Problem to work on.
In the records that follow, the lines from the one containing "ATOM 66 C CA" to the one containing "ATOM 74 C CA", inclusive, are to be given again exactly.
# # # #
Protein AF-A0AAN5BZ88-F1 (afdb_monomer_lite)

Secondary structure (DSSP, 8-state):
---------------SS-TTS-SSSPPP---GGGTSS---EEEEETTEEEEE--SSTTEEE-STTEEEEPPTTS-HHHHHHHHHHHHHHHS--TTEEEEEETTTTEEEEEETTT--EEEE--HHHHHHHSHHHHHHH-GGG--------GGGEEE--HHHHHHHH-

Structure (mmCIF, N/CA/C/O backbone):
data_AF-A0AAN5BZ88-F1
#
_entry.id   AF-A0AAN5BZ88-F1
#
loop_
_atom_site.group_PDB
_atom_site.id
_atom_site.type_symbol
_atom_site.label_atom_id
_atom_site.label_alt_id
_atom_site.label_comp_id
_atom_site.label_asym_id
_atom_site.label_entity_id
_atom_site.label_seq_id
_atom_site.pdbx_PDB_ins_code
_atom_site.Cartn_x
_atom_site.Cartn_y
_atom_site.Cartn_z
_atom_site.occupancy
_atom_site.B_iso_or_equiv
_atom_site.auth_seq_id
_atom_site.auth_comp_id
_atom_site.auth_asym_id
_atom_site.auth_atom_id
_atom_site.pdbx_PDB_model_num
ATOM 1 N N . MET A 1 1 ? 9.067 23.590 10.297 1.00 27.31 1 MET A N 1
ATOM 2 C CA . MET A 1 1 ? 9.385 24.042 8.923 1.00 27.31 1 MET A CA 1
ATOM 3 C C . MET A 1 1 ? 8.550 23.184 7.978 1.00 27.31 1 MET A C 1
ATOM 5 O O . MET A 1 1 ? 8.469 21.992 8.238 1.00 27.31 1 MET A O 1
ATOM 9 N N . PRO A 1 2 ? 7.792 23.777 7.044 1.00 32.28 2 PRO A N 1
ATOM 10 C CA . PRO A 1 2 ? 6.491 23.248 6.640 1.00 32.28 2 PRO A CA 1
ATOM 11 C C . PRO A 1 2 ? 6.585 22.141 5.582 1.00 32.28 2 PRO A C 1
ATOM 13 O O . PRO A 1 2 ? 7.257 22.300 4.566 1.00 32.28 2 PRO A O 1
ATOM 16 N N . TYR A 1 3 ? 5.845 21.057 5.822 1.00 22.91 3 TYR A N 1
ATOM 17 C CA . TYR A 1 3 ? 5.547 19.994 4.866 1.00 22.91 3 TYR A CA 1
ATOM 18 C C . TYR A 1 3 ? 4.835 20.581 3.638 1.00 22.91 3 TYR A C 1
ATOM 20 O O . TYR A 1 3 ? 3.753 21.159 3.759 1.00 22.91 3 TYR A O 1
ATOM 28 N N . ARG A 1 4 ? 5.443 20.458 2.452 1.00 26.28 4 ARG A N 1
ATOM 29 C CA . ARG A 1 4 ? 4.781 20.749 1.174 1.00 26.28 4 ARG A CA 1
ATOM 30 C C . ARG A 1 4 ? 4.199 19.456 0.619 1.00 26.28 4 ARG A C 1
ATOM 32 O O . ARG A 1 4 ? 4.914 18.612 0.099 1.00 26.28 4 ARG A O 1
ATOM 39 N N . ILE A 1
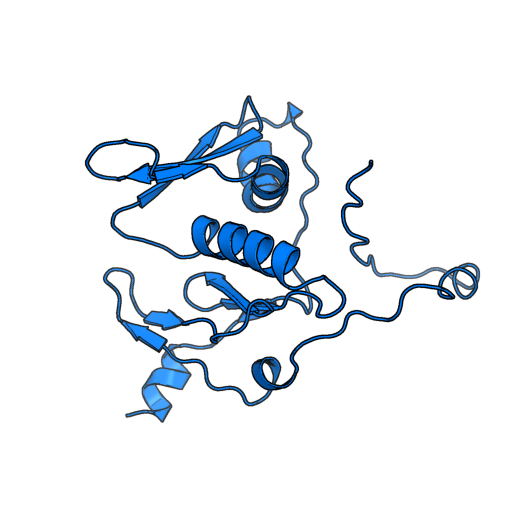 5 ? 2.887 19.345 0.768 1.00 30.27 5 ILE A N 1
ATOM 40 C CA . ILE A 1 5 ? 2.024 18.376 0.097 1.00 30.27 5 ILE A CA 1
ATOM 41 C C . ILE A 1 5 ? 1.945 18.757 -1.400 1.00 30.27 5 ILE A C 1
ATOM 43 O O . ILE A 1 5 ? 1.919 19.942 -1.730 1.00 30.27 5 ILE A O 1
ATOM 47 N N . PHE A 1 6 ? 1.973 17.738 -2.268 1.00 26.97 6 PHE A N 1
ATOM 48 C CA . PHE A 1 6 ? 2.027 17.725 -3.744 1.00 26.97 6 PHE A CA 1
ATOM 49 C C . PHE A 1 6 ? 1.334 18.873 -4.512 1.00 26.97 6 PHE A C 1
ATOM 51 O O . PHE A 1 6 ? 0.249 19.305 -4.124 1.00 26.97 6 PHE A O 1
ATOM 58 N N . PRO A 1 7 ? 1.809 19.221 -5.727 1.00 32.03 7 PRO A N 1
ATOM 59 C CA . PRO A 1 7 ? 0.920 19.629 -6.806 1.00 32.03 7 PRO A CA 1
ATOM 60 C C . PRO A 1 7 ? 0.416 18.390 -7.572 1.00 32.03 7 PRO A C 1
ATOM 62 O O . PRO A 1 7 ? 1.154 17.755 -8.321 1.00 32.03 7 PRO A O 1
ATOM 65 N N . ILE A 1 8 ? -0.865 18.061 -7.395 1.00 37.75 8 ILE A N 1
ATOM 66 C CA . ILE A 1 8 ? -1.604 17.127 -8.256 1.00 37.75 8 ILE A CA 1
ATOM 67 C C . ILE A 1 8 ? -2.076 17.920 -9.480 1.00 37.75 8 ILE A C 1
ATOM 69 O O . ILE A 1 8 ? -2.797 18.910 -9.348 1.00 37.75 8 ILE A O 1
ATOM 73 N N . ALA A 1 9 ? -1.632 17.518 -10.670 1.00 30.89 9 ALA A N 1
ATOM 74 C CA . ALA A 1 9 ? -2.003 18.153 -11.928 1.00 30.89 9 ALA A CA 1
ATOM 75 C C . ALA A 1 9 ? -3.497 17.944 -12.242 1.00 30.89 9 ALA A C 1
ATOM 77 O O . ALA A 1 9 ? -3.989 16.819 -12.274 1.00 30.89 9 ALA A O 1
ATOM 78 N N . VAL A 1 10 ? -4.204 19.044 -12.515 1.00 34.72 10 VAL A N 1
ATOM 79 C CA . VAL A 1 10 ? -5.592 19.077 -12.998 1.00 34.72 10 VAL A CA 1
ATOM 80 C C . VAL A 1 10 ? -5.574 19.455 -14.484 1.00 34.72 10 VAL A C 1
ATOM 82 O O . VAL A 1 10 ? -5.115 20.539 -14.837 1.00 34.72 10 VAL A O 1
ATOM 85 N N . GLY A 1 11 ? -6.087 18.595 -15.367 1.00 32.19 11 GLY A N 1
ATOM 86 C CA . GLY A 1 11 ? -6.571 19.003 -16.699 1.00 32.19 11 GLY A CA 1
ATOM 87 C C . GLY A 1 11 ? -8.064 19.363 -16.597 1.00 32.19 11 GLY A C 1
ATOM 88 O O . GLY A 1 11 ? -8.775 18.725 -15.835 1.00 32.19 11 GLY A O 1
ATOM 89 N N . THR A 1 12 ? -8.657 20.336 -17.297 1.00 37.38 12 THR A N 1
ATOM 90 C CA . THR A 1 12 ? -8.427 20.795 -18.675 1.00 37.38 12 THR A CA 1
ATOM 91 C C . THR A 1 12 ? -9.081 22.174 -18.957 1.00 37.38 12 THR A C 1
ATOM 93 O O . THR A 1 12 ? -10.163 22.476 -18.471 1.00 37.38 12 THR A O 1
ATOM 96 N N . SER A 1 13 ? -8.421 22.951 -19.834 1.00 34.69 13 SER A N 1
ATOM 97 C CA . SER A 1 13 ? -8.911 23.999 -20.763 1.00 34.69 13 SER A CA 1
# # # #
Answer.
ATOM 66 C CA . ILE A 1 8 ? -1.604 17.127 -8.256 1.00 37.75 8 ILE A CA 1
ATOM 67 C C . ILE A 1 8 ? -2.076 17.920 -9.480 1.00 37.75 8 ILE A C 1
ATOM 69 O O . ILE A 1 8 ? -2.797 18.910 -9.348 1.00 37.75 8 ILE A O 1
ATOM 73 N N . ALA A 1 9 ? -1.632 17.518 -10.670 1.00 30.89 9 ALA A N 1
ATOM 74 C CA . ALA A 1 9 ? -2.003 18.153 -11.928 1.00 30.89 9 ALA A CA 1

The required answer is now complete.